EXERCISE MATERIALS:

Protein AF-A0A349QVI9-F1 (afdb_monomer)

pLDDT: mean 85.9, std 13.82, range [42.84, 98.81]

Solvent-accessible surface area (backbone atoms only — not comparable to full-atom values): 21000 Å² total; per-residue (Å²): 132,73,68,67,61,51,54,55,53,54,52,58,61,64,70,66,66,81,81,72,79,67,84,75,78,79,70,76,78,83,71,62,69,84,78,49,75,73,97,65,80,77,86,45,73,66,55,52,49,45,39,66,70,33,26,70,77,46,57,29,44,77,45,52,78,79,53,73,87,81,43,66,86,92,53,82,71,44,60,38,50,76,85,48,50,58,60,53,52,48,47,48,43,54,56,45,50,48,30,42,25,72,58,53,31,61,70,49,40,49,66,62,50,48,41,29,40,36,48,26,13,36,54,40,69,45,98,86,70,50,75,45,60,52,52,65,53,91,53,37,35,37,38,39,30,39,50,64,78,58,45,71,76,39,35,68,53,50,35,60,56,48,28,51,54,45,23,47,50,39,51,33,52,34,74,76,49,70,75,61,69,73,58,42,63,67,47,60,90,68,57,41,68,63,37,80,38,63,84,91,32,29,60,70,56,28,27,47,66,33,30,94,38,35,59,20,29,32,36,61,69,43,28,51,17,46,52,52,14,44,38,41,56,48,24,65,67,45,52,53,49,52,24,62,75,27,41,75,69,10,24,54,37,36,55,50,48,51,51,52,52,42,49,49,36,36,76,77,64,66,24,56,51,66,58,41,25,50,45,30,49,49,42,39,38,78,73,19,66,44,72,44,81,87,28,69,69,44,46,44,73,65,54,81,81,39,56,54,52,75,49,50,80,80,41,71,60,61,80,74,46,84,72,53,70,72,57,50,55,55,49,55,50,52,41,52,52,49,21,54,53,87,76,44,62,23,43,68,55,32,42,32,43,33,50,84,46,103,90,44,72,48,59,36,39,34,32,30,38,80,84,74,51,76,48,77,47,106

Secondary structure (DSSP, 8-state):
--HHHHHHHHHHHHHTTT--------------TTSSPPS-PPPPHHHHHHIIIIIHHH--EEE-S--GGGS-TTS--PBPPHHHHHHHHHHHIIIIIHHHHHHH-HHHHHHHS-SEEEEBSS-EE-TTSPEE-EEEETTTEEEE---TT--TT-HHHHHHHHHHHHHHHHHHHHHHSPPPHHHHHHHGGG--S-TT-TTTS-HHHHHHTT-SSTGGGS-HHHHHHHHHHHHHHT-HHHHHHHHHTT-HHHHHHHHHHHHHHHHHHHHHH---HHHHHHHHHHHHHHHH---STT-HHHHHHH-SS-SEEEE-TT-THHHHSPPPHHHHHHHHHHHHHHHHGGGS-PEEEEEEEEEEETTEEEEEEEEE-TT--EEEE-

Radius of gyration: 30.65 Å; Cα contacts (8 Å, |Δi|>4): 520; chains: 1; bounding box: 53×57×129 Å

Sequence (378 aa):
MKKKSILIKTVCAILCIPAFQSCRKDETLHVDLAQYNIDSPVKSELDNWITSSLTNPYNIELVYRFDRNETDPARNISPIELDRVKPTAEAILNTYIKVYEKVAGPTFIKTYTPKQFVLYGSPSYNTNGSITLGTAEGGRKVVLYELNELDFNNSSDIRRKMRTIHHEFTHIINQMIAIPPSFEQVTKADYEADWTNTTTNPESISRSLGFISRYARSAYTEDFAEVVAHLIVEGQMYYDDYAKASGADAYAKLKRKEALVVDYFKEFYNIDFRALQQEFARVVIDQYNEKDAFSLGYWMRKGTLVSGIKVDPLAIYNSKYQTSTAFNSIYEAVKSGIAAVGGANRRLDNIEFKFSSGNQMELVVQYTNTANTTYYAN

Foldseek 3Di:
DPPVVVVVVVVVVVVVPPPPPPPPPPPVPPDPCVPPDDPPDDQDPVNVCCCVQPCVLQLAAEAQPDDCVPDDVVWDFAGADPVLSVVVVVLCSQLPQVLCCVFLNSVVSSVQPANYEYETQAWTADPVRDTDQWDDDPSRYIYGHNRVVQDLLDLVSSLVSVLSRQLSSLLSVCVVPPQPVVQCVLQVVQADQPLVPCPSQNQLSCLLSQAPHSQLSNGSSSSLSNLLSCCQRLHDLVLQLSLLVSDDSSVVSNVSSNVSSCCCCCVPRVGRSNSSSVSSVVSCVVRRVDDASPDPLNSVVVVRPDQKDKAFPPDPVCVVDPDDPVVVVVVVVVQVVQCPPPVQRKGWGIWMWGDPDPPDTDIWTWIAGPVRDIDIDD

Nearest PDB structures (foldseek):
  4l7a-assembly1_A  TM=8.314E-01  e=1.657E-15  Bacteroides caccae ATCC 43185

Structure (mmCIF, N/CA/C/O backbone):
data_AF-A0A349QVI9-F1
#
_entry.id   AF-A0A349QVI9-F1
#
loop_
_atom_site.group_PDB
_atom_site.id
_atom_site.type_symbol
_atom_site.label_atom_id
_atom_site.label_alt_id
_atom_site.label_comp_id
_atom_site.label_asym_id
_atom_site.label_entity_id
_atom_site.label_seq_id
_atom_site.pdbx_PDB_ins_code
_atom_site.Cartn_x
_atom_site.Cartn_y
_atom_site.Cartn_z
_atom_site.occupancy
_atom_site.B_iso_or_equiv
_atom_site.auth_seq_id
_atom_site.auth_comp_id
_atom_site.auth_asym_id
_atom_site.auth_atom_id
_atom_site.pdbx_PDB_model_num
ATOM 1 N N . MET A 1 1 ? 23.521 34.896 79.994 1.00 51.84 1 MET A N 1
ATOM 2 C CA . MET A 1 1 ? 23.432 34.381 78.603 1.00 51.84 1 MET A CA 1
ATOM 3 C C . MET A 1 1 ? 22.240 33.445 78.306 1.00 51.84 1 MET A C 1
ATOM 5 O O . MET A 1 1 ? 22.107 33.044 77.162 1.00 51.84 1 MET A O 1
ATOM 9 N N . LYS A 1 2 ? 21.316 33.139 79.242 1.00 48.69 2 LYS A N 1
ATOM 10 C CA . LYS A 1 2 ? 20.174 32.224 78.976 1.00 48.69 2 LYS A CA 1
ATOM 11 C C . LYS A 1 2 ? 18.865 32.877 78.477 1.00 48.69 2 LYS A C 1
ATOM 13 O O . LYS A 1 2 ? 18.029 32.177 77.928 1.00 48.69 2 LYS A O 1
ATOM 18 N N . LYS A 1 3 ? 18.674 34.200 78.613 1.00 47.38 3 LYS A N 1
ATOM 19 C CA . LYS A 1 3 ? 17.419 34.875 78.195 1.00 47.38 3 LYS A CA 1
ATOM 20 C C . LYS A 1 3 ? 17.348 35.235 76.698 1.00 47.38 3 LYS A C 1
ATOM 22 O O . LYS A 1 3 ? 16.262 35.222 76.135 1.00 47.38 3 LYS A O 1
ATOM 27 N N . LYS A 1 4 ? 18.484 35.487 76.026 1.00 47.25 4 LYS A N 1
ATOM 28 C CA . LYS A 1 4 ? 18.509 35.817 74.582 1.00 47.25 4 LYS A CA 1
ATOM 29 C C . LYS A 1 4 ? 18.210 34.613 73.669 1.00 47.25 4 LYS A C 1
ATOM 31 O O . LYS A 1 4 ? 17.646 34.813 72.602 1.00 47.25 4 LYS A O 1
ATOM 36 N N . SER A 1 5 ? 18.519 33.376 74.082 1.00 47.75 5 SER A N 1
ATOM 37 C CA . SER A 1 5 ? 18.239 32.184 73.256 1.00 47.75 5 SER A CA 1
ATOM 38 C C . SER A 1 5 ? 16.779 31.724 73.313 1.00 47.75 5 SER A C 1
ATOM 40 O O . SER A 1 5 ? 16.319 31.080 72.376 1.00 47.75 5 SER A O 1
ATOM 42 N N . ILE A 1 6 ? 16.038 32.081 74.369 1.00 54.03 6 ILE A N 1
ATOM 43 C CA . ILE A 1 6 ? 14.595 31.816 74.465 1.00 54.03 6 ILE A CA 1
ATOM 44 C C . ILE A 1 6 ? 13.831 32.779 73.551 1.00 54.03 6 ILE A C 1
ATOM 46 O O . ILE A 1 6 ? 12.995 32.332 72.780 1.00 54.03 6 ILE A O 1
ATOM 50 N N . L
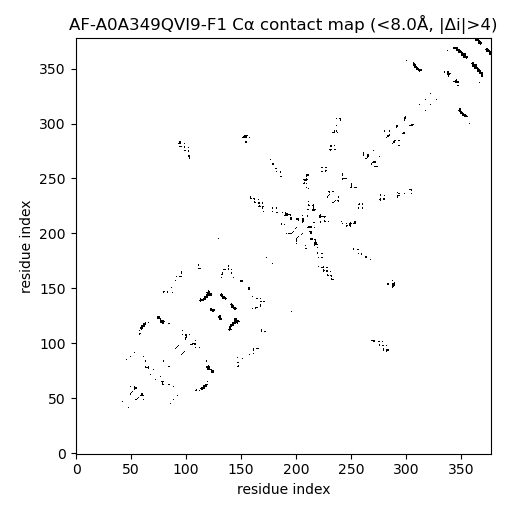EU A 1 7 ? 14.197 34.067 73.533 1.00 52.59 7 LEU A N 1
ATOM 51 C CA . LEU A 1 7 ? 13.537 35.063 72.681 1.00 52.59 7 LEU A CA 1
ATOM 52 C C . LEU A 1 7 ? 13.700 34.756 71.178 1.00 52.59 7 LEU A C 1
ATOM 54 O O . LEU A 1 7 ? 12.744 34.879 70.424 1.00 52.59 7 LEU A O 1
ATOM 58 N N . ILE A 1 8 ? 14.873 34.273 70.749 1.00 54.97 8 ILE A N 1
ATOM 59 C CA . ILE A 1 8 ? 15.128 33.882 69.347 1.00 54.97 8 ILE A CA 1
ATOM 60 C C . ILE A 1 8 ? 14.355 32.609 68.963 1.00 54.97 8 ILE A C 1
ATOM 62 O O . ILE A 1 8 ? 13.817 32.525 67.861 1.00 54.97 8 ILE A O 1
ATOM 66 N N . LYS A 1 9 ? 14.229 31.636 69.877 1.00 51.62 9 LYS A N 1
ATOM 67 C CA . LYS A 1 9 ? 13.435 30.419 69.635 1.00 51.62 9 LYS A CA 1
ATOM 68 C C . LYS A 1 9 ? 11.929 30.701 69.604 1.00 51.62 9 LYS A C 1
ATOM 70 O O . LYS A 1 9 ? 11.225 30.103 68.798 1.00 51.62 9 LYS A O 1
ATOM 75 N N . THR A 1 10 ? 11.443 31.639 70.418 1.00 54.19 10 THR A N 1
ATOM 76 C CA . THR A 1 10 ? 10.031 32.049 70.430 1.00 54.19 10 THR A CA 1
ATOM 77 C C . THR A 1 10 ? 9.667 32.909 69.213 1.00 54.19 10 THR A C 1
ATOM 79 O O . THR A 1 10 ? 8.584 32.741 68.664 1.00 54.19 10 THR A O 1
ATOM 82 N N . VAL A 1 11 ? 10.575 33.759 68.715 1.00 55.22 11 VAL A N 1
ATOM 83 C CA . VAL A 1 11 ? 10.347 34.556 67.492 1.00 55.22 11 VAL A CA 1
ATOM 84 C C . VAL A 1 11 ? 10.378 33.686 66.224 1.00 55.22 11 VAL A C 1
ATOM 86 O O . VAL A 1 11 ? 9.529 33.871 65.356 1.00 55.22 11 VAL A O 1
ATOM 89 N N . CYS A 1 12 ? 11.251 32.671 66.136 1.00 52.38 12 CYS A N 1
ATOM 90 C CA . CYS A 1 12 ? 11.222 31.706 65.022 1.00 52.38 12 CYS A CA 1
ATOM 91 C C . CYS A 1 12 ? 9.969 30.811 65.018 1.00 52.38 12 CYS A C 1
ATOM 93 O O . CYS A 1 12 ? 9.502 30.429 63.947 1.00 52.38 12 CYS A O 1
ATOM 95 N N . ALA A 1 13 ? 9.403 30.498 66.189 1.00 52.44 13 ALA A N 1
ATOM 96 C CA . ALA A 1 13 ? 8.173 29.711 66.290 1.00 52.44 13 ALA A CA 1
ATOM 97 C C . ALA A 1 13 ? 6.920 30.503 65.871 1.00 52.44 13 ALA A C 1
ATOM 99 O O . ALA A 1 13 ? 5.978 29.920 65.346 1.00 52.44 13 ALA A O 1
ATOM 100 N N . ILE A 1 14 ? 6.920 31.829 66.052 1.00 55.31 14 ILE A N 1
ATOM 101 C CA . ILE A 1 14 ? 5.800 32.705 65.671 1.00 55.31 14 ILE A CA 1
ATOM 102 C C . ILE A 1 14 ? 5.857 33.082 64.177 1.00 55.31 14 ILE A C 1
ATOM 104 O O . ILE A 1 14 ? 4.813 33.279 63.558 1.00 55.31 14 ILE A O 1
ATOM 108 N N . LEU A 1 15 ? 7.046 33.103 63.557 1.00 49.41 15 LEU A N 1
ATOM 109 C CA . LEU A 1 15 ? 7.205 33.419 62.128 1.00 49.41 15 LEU A CA 1
ATOM 110 C C . LEU A 1 15 ? 6.862 32.262 61.166 1.00 49.41 15 LEU A C 1
ATOM 112 O O . LEU A 1 15 ? 6.709 32.502 59.972 1.00 49.41 15 LEU A O 1
ATOM 116 N N . CYS A 1 16 ? 6.722 31.023 61.653 1.00 49.88 16 CYS A N 1
ATOM 117 C CA . CYS A 1 16 ? 6.391 29.855 60.817 1.00 49.88 16 CYS A CA 1
ATOM 118 C C . CYS A 1 16 ? 4.879 29.612 60.635 1.00 49.88 16 CYS A C 1
ATOM 120 O O . CYS A 1 16 ? 4.494 28.614 60.030 1.00 49.88 16 CYS A O 1
ATOM 122 N N . ILE A 1 17 ? 4.009 30.483 61.161 1.00 56.38 17 ILE A N 1
ATOM 123 C CA . ILE A 1 17 ? 2.570 30.190 61.281 1.00 56.38 17 ILE A CA 1
ATOM 124 C C . ILE A 1 17 ? 1.683 30.645 60.090 1.00 56.38 17 ILE A C 1
ATOM 126 O O . ILE A 1 17 ? 0.618 30.051 59.941 1.00 56.38 17 ILE A O 1
ATOM 130 N N . PRO A 1 18 ? 2.055 31.549 59.152 1.00 52.91 18 PRO A N 1
ATOM 131 C CA . PRO A 1 18 ? 1.164 31.863 58.025 1.00 52.91 18 PRO A CA 1
ATOM 132 C C . PRO A 1 18 ? 1.515 31.194 56.676 1.00 52.91 18 PRO A C 1
ATOM 134 O O . PRO A 1 18 ? 1.087 31.690 55.640 1.00 52.91 18 PRO A O 1
ATOM 137 N N . ALA A 1 19 ? 2.237 30.064 56.635 1.00 54.47 19 ALA A N 1
ATOM 138 C CA . ALA A 1 19 ? 2.556 29.365 55.370 1.00 54.47 19 ALA A CA 1
ATOM 139 C C . ALA A 1 19 ? 1.573 28.236 54.973 1.00 54.47 19 ALA A C 1
ATOM 141 O O . ALA A 1 19 ? 1.823 27.513 54.012 1.00 54.47 19 ALA A O 1
ATOM 142 N N . PHE A 1 20 ? 0.443 28.084 55.676 1.00 51.47 20 PHE A N 1
ATOM 143 C CA . PHE A 1 20 ? -0.574 27.058 55.386 1.00 51.47 20 PHE A CA 1
ATOM 144 C C . PHE A 1 20 ? -1.895 27.611 54.834 1.00 51.47 20 PHE A C 1
ATOM 146 O O . PHE A 1 20 ? -2.924 26.950 54.931 1.00 51.47 20 PHE A O 1
ATOM 153 N N . GLN A 1 21 ? -1.887 28.770 54.169 1.00 50.12 21 GLN A N 1
ATOM 154 C CA . GLN A 1 21 ? -2.949 29.075 53.202 1.00 50.12 21 GLN A CA 1
ATOM 155 C C . GLN A 1 21 ? -2.631 28.407 51.858 1.00 50.12 21 GLN A C 1
ATOM 157 O
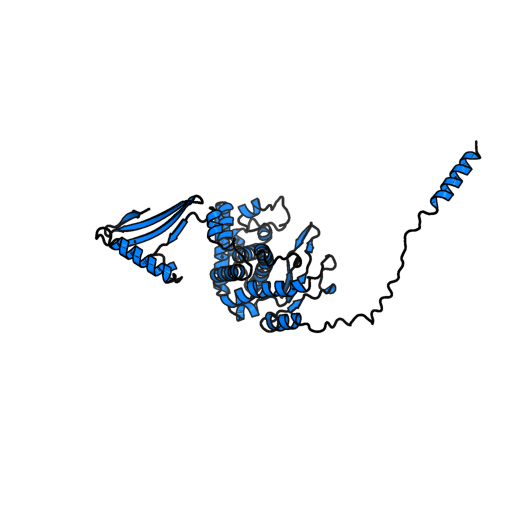 O . GLN A 1 21 ? -2.460 29.052 50.828 1.00 50.12 21 GLN A O 1
ATOM 162 N N . SER A 1 22 ? -2.552 27.074 51.874 1.00 42.84 22 SER A N 1
ATOM 163 C CA . SER A 1 22 ? -2.877 26.311 50.675 1.00 42.84 22 SER A CA 1
ATOM 164 C C . SER A 1 22 ? -4.346 26.607 50.393 1.00 42.84 22 SER A C 1
ATOM 166 O O . SER A 1 22 ? -5.200 26.357 51.246 1.00 42.84 22 SER A O 1
ATOM 168 N N . CYS A 1 23 ? -4.634 27.203 49.238 1.00 54.06 23 CYS A N 1
ATOM 169 C CA . CYS A 1 23 ? -5.989 27.313 48.718 1.00 54.06 23 CYS A CA 1
ATOM 170 C C . CYS A 1 23 ? -6.567 25.902 48.550 1.00 54.06 23 CYS A C 1
ATOM 172 O O . CYS A 1 23 ? -6.513 25.324 47.470 1.00 54.06 23 CYS A O 1
ATOM 174 N N . ARG A 1 24 ? -7.149 25.344 49.613 1.00 50.59 24 ARG A N 1
ATOM 175 C CA . ARG A 1 24 ? -8.157 24.302 49.478 1.00 50.59 24 ARG A CA 1
ATOM 176 C C . ARG A 1 24 ? -9.441 24.992 49.061 1.00 50.59 24 ARG A C 1
ATOM 178 O O . ARG A 1 24 ? -10.279 25.333 49.888 1.00 50.59 24 ARG A O 1
ATOM 185 N N . LYS A 1 25 ? -9.577 25.220 47.759 1.00 46.69 25 LYS A N 1
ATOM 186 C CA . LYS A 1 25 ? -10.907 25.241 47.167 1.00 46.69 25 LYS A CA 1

WHAT YOU SHOULD DO:
Please transcribe only the lines in the records above running from the line that has "ATOM 117 C CA" through the line that has "ATOM 154 C CA", both included, exactly as they appear.

ANSWER FOR THE TASK:
ATOM 117 C CA . CYS A 1 16 ? 6.391 29.855 60.817 1.00 49.88 16 CYS A CA 1
ATOM 118 C C . CYS A 1 16 ? 4.879 29.612 60.635 1.00 49.88 16 CYS A C 1
ATOM 120 O O . CYS A 1 16 ? 4.494 28.614 60.030 1.00 49.88 16 CYS A O 1
ATOM 122 N N . ILE A 1 17 ? 4.009 30.483 61.161 1.00 56.38 17 ILE A N 1
ATOM 123 C CA . ILE A 1 17 ? 2.570 30.190 61.281 1.00 56.38 17 ILE A CA 1
ATOM 124 C C . ILE A 1 17 ? 1.683 30.645 60.090 1.00 56.38 17 ILE A C 1
ATOM 126 O O . ILE A 1 17 ? 0.618 30.051 59.941 1.00 56.38 17 ILE A O 1
ATOM 130 N N . PRO A 1 18 ? 2.055 31.549 59.152 1.00 52.91 18 PRO A N 1
ATOM 131 C CA . PRO A 1 18 ? 1.164 31.863 58.025 1.00 52.91 18 PRO A CA 1
ATOM 132 C C . PRO A 1 18 ? 1.515 31.194 56.676 1.00 52.91 18 PRO A C 1
ATOM 134 O O . PRO A 1 18 ? 1.087 31.690 55.640 1.00 52.91 18 PRO A O 1
ATOM 137 N N . ALA A 1 19 ? 2.237 30.064 56.635 1.00 54.47 19 ALA A N 1
ATOM 138 C CA . ALA A 1 19 ? 2.556 29.365 55.370 1.00 54.47 19 ALA A CA 1
ATOM 139 C C . ALA A 1 19 ? 1.573 28.236 54.973 1.00 54.47 19 ALA A C 1
ATOM 141 O O . ALA A 1 19 ? 1.823 27.513 54.012 1.00 54.47 19 ALA A O 1
ATOM 142 N N . PHE A 1 20 ? 0.443 28.084 55.676 1.00 51.47 20 PHE A N 1
ATOM 143 C CA . PHE A 1 20 ? -0.574 27.058 55.386 1.00 51.47 20 PHE A CA 1
ATOM 144 C C . PHE A 1 20 ? -1.895 27.611 54.834 1.00 51.47 20 PHE A C 1
ATOM 146 O O . PHE A 1 20 ? -2.924 26.950 54.931 1.00 51.47 20 PHE A O 1
ATOM 153 N N . GLN A 1 21 ? -1.887 28.770 54.169 1.00 50.12 21 GLN A N 1
ATOM 154 C CA . GLN A 1 21 ? -2.949 29.075 53.202 1.00 50.12 21 GLN A CA 1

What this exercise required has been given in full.